Johan Martin Lianes

Personal information
- Date of birth: 4 June 1976 (age 49)
- Position: goalkeeper

Senior career*
- Years: Team / Apps / (Gls)
- 1993–1994: Kongsvinger
- 1995–: Galterud
- 0000–1997: Brandval
- 1998–2000: Kongsvinger / 12 / (0)
- 2000–2002: FC Nordjylland
- 2002: Sander
- 2004: Strømmen
- 2007: Nes
- 2008: Galterud
- 2009: Lunderseter
- 2009–present: Vaaler

= Johan Martin Lianes =

Norwegian footballer (born 1976)

Johan Martin Lianes (born 4 June 1976) is a retired Norwegian football goalkeeper.

He started his career in Kongsvinger IL, and played for Norwegian youth national teams. He was drafted into Kongsvinger IL's senior team ahead of the 1993 season. Ahead of the 1995 season he left for Galterud IF. He also played for Brandval IL before rejoining Kongsvinger ahead of the 1998 season. He played 12 games over the next three seasons.

In 2000, he joined Aalborg Chang, a club that changed name to FC Nordjylland in 2001. In early 2002 he expressed desire to leave FC Nordjylland, and he joined Sander IL in the same year. He then retired, but changed his mind, and ahead of the 2004 season he joined Strømmen IF.
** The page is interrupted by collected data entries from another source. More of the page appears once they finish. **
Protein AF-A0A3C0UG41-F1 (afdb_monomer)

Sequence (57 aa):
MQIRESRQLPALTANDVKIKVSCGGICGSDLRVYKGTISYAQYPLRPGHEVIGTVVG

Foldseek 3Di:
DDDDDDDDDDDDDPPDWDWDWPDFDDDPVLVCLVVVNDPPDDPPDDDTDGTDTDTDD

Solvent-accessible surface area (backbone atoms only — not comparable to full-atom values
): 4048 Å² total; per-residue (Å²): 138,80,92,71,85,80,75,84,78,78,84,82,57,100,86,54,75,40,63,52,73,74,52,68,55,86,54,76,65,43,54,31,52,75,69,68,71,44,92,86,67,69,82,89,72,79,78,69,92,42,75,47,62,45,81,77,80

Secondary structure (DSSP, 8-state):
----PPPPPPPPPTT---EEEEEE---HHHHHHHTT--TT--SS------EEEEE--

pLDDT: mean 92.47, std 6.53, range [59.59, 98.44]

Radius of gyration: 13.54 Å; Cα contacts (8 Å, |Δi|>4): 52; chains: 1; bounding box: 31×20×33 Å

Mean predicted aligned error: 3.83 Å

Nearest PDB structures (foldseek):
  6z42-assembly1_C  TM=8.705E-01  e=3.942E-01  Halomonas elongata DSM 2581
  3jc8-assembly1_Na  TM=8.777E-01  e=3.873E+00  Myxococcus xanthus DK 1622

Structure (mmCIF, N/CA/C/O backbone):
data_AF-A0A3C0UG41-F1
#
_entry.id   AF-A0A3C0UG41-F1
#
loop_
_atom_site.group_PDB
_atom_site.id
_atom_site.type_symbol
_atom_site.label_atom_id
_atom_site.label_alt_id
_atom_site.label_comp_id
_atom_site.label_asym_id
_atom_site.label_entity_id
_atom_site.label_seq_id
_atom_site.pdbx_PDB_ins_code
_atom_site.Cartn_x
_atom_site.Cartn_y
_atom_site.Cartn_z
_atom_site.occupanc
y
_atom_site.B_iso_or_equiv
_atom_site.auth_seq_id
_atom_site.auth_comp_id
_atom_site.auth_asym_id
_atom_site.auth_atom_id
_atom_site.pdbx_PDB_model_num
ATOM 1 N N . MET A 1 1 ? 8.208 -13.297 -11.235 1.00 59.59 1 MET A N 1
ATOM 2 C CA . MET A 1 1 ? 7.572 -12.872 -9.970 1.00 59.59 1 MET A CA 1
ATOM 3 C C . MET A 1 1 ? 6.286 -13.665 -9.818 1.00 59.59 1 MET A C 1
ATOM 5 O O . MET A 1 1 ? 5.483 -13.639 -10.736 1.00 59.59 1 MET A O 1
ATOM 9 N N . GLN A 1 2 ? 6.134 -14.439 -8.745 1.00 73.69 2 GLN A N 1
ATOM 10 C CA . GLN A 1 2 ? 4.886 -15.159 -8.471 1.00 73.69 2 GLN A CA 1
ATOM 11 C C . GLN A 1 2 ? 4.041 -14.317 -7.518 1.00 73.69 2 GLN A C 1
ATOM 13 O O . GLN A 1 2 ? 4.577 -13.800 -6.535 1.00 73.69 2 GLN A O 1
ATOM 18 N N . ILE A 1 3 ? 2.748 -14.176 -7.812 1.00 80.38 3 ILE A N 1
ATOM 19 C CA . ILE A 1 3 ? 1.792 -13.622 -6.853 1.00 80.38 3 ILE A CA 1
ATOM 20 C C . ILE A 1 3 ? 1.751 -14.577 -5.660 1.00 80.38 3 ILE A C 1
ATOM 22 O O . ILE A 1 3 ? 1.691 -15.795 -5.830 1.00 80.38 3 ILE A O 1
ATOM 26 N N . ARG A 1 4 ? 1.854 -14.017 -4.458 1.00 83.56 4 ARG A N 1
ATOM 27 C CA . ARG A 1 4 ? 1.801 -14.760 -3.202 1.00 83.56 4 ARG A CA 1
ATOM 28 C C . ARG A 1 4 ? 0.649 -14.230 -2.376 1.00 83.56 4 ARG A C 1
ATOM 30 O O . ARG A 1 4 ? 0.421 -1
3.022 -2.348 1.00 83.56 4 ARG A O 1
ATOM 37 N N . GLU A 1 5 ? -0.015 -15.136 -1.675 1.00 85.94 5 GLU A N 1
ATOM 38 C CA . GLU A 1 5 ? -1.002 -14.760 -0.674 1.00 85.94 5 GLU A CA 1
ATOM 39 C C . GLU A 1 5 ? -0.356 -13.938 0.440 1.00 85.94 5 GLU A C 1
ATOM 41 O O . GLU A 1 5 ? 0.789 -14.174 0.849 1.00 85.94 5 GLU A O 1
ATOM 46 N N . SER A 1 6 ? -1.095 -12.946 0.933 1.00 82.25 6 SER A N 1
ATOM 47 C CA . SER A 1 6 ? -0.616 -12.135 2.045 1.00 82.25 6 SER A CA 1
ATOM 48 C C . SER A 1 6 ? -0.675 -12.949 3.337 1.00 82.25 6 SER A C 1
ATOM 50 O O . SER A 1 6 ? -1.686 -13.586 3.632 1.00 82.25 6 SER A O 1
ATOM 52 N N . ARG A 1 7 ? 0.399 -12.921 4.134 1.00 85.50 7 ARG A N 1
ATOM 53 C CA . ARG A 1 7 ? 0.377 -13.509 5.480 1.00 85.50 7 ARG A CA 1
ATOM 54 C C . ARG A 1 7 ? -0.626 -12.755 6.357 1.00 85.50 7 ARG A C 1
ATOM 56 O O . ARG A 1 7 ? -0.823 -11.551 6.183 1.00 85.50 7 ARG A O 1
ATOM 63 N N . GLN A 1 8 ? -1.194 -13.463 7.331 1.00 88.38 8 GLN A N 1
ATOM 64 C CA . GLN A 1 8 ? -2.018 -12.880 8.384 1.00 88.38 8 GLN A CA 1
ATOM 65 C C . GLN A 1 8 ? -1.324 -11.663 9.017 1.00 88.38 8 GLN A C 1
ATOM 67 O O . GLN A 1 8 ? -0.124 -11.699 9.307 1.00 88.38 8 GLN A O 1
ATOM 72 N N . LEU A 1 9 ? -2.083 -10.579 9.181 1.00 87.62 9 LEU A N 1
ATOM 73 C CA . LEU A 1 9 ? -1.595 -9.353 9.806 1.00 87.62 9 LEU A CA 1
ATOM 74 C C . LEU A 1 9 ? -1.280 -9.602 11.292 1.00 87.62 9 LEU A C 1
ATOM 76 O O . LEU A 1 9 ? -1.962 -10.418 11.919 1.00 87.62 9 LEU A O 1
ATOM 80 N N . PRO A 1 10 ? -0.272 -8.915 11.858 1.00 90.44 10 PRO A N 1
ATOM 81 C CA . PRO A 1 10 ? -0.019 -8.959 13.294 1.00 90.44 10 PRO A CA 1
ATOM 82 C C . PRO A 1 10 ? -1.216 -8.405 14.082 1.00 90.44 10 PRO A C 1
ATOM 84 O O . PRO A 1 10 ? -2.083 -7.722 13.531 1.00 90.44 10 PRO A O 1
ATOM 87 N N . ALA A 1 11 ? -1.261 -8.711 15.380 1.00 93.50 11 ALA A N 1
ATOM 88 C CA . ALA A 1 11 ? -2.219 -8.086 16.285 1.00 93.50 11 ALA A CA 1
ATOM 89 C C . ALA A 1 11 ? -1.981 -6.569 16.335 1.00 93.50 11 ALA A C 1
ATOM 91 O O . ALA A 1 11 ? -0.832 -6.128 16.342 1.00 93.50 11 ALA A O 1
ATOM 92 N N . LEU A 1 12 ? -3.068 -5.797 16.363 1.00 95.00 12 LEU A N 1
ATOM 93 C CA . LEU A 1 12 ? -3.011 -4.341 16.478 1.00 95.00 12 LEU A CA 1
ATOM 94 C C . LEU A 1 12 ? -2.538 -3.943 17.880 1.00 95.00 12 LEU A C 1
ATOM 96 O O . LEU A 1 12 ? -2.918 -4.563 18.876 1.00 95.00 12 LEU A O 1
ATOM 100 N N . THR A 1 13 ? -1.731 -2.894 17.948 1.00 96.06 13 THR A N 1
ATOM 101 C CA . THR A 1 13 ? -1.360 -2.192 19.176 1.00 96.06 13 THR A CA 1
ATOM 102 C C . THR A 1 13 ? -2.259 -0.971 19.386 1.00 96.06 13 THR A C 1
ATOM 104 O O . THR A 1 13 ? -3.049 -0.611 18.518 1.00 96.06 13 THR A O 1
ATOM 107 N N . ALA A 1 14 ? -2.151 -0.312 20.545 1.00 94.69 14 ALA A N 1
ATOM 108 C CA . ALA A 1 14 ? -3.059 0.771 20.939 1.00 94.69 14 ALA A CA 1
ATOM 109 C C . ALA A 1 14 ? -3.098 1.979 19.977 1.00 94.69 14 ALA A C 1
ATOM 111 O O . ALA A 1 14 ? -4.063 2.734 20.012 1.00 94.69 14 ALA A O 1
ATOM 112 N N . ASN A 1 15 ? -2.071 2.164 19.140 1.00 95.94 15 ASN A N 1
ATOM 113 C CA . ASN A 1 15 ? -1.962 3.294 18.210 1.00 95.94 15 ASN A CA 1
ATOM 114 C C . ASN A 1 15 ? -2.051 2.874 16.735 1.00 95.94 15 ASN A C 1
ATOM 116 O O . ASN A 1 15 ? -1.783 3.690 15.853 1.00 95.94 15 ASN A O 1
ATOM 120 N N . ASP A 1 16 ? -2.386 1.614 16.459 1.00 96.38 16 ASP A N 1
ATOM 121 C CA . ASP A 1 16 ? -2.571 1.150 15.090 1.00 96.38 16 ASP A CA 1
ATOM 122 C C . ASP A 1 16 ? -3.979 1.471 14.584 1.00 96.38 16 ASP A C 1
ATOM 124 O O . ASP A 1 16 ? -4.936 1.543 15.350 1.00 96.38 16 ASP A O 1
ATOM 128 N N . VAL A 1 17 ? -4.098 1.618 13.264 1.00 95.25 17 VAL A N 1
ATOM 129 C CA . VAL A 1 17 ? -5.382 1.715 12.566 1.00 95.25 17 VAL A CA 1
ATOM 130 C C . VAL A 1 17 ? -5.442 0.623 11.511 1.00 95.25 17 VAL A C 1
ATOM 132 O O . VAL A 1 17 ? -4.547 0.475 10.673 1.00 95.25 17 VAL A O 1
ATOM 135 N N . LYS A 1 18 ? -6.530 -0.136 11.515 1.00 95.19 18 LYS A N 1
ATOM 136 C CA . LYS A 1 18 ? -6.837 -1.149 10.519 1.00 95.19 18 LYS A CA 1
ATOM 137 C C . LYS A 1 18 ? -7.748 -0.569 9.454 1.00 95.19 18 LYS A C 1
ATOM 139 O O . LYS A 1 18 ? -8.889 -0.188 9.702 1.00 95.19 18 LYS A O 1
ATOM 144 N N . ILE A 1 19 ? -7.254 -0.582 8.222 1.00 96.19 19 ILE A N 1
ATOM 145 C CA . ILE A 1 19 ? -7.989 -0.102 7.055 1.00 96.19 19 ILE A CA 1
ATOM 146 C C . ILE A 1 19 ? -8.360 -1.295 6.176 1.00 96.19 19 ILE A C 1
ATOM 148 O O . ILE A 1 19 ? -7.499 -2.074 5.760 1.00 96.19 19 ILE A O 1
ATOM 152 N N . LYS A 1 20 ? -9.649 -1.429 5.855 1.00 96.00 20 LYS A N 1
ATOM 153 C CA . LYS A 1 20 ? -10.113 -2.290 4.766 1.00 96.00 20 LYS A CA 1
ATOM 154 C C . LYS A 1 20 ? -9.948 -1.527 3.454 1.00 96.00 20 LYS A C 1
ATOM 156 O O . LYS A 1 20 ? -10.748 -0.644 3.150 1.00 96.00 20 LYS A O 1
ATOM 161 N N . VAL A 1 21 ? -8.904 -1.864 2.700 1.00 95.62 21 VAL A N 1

After the 2004 season he retired again, and he remained inactive for a period, despite the announcement that he signed for Galterud IF ahead of the 2006 season. In the 2007 season he made a comeback for Nes SK in the Fifth Division (sixth tier). He had recently moved to Helgøya. In 2008, he appeared for Galterud IF, and he also spent some time in Lunderseter IL before joining Vaaler IF in 2009.

He has also been a football referee in the lower leagues.